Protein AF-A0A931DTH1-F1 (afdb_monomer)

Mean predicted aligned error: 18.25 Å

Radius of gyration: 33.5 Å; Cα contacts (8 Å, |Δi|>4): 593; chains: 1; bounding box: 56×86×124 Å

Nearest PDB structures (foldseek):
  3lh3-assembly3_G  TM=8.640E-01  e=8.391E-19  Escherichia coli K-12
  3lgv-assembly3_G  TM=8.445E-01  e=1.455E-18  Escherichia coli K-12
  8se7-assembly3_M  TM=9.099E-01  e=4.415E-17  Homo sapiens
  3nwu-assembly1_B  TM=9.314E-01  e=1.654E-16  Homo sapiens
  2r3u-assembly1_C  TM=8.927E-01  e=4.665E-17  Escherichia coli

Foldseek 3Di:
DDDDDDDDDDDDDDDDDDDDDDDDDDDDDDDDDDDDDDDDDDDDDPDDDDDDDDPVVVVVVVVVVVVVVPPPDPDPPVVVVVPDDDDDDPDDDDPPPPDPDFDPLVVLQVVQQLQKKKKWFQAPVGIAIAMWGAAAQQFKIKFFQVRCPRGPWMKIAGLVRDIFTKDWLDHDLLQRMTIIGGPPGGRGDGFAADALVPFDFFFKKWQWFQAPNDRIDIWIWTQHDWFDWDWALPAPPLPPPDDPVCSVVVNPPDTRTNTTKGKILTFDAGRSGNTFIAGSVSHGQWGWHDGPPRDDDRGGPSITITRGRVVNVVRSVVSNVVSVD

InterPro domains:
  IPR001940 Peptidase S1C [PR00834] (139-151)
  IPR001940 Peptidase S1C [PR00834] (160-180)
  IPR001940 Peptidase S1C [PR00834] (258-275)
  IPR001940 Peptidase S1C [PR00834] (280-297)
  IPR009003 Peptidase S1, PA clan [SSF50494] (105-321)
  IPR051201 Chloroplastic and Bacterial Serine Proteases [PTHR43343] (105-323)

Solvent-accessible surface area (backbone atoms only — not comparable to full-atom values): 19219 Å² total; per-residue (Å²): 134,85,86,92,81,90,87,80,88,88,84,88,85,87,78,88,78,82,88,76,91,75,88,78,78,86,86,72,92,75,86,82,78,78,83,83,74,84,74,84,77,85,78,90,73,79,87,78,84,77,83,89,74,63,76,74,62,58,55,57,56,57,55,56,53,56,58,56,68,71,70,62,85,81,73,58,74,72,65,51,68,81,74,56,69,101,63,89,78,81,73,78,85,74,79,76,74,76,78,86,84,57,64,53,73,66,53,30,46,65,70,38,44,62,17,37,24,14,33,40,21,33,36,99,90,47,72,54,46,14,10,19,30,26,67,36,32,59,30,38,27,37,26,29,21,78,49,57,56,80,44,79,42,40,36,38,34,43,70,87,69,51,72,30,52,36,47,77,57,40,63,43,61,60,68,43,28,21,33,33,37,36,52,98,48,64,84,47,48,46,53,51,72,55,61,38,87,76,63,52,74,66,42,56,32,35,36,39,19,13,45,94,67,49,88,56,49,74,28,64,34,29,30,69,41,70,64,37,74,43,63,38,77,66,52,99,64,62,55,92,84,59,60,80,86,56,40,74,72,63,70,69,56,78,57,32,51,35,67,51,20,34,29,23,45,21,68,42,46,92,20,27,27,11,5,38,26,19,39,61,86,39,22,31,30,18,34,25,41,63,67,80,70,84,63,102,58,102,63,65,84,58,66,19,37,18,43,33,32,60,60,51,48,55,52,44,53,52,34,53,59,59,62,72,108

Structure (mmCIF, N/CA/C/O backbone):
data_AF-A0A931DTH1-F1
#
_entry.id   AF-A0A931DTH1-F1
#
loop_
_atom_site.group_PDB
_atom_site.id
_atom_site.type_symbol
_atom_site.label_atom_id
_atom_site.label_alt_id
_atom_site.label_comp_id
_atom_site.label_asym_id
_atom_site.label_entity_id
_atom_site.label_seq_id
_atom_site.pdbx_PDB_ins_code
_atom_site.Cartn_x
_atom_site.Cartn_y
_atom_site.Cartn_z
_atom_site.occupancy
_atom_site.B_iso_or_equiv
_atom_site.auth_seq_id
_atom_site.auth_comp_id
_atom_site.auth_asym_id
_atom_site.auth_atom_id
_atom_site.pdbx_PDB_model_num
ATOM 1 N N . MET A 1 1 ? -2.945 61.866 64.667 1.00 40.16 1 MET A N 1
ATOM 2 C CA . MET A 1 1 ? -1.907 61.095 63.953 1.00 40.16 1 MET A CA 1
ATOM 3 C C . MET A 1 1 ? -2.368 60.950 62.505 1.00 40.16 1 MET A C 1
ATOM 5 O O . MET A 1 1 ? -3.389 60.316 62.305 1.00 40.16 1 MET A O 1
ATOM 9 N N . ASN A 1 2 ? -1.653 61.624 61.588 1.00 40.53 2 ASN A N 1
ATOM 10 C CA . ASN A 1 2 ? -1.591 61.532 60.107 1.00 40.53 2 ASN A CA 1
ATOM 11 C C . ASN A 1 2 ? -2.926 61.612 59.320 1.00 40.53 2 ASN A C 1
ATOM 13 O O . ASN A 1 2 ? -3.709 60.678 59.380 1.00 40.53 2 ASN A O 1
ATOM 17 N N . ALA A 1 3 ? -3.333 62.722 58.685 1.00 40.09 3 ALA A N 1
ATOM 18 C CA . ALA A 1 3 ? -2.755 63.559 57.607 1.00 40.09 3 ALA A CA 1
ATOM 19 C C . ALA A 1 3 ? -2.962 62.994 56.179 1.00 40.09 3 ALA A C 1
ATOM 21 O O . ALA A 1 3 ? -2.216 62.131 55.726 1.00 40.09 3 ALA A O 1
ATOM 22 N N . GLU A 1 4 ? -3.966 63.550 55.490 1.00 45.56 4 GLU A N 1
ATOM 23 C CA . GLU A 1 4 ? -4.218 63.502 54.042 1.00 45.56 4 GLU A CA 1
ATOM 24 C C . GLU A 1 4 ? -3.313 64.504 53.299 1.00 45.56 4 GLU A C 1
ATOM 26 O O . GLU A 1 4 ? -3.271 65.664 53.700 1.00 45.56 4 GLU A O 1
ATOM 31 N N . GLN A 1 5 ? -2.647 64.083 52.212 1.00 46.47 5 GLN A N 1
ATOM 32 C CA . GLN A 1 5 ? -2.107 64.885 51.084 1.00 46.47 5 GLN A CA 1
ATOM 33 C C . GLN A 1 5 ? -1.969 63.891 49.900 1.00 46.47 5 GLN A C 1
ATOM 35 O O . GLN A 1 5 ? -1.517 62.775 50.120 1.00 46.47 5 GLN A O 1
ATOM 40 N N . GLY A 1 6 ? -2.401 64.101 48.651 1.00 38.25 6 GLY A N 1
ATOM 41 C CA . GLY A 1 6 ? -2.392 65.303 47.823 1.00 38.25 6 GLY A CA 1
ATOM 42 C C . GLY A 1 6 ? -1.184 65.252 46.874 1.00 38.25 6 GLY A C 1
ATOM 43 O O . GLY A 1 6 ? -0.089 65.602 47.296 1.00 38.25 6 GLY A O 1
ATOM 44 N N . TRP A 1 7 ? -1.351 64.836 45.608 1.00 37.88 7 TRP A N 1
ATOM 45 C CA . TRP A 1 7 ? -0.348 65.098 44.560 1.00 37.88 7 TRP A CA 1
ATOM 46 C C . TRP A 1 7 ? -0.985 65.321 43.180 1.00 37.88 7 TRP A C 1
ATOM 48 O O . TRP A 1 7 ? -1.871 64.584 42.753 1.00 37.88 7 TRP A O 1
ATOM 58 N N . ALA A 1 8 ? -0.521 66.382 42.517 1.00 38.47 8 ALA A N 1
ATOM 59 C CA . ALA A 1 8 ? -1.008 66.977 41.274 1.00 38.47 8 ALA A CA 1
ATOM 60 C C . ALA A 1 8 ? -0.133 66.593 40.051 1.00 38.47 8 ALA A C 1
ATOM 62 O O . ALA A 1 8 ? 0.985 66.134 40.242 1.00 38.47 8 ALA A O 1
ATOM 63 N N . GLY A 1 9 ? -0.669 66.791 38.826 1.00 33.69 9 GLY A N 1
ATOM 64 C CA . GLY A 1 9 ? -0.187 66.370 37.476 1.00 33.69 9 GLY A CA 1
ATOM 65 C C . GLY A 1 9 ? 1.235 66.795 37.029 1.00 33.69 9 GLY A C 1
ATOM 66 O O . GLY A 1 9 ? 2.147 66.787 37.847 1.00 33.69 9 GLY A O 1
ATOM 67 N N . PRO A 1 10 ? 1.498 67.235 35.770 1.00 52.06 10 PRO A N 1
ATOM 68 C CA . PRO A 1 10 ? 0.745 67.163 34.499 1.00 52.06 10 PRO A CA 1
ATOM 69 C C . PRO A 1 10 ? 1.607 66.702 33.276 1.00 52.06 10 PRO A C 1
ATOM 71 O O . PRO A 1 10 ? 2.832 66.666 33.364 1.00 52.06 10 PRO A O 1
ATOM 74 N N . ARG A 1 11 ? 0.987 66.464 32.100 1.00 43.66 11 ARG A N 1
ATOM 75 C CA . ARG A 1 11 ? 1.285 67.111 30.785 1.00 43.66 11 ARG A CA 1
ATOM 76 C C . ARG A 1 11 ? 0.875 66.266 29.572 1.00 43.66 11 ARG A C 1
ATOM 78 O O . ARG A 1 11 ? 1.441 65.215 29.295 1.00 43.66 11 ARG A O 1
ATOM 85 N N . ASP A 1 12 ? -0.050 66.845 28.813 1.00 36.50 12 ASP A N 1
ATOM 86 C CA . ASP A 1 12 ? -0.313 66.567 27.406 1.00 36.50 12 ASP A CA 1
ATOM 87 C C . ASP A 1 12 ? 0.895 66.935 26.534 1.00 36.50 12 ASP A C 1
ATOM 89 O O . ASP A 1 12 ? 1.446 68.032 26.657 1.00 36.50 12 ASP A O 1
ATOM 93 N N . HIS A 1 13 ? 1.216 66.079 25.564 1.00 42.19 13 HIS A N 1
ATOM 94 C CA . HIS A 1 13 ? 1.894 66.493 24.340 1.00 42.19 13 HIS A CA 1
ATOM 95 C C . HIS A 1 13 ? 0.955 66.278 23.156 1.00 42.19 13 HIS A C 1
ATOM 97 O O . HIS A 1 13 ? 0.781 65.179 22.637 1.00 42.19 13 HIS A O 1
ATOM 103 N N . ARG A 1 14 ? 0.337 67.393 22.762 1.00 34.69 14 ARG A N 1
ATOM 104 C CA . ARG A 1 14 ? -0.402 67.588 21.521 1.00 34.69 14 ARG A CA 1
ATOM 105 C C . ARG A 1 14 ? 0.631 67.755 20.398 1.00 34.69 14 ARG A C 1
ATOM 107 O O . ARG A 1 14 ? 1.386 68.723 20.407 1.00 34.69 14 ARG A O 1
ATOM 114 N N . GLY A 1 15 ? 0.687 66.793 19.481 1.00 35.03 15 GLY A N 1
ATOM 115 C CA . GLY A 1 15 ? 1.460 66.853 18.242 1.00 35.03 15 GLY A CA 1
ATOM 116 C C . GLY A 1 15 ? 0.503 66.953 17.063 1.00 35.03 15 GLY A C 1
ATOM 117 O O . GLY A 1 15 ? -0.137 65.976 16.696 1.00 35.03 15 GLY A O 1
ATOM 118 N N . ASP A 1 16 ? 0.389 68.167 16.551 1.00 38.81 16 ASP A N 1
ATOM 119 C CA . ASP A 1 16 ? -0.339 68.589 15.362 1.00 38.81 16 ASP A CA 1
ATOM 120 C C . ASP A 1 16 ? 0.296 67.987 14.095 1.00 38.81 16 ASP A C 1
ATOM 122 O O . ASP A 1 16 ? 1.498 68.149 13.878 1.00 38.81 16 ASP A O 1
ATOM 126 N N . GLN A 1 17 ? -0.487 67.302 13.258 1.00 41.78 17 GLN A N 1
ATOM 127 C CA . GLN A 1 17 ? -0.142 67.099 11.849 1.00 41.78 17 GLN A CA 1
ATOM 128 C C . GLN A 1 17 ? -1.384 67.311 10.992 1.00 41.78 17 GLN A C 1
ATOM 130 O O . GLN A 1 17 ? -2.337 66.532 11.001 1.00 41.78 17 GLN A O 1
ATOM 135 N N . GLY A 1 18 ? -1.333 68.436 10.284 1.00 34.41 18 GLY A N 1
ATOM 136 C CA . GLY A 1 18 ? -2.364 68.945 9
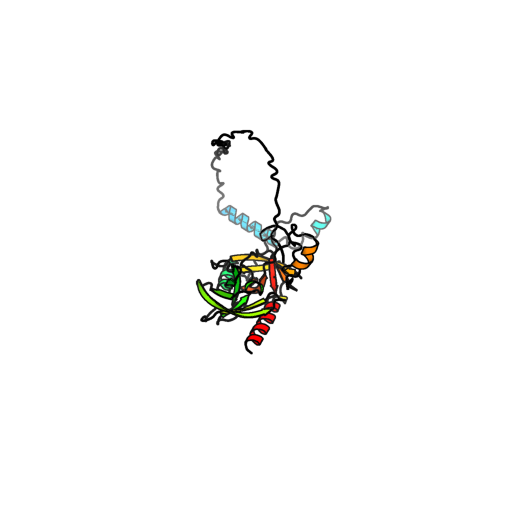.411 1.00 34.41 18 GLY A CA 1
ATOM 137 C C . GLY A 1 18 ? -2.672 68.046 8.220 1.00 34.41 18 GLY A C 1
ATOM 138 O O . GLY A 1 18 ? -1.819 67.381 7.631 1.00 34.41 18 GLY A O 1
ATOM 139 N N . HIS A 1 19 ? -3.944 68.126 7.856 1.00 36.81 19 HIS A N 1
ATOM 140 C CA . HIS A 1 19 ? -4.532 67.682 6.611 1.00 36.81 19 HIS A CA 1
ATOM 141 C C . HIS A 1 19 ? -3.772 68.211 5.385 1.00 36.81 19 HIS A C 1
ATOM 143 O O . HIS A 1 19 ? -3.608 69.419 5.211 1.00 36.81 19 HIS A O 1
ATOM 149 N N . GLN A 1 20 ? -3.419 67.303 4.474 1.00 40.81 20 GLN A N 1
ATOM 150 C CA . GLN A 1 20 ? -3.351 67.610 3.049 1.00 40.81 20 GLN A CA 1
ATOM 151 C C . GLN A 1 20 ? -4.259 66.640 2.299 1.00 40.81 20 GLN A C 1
___
• **TASK PROMPT**
Filter the entries down to the lines containing "Peptidase". Copy each of those lines.

• **REPLY TO THE TASK**
  IPR001940 Peptidase S1C [PR00834] (139-151)
  IPR001940 Peptidase S1C [PR00834] (160-180)
  IPR001940 Peptidase S1C [PR00834] (258-275)
  IPR001940 Peptidase S1C [PR00834] (280-297)
  IPR009003 Peptidase S1, PA clan [SSF50494] (105-321)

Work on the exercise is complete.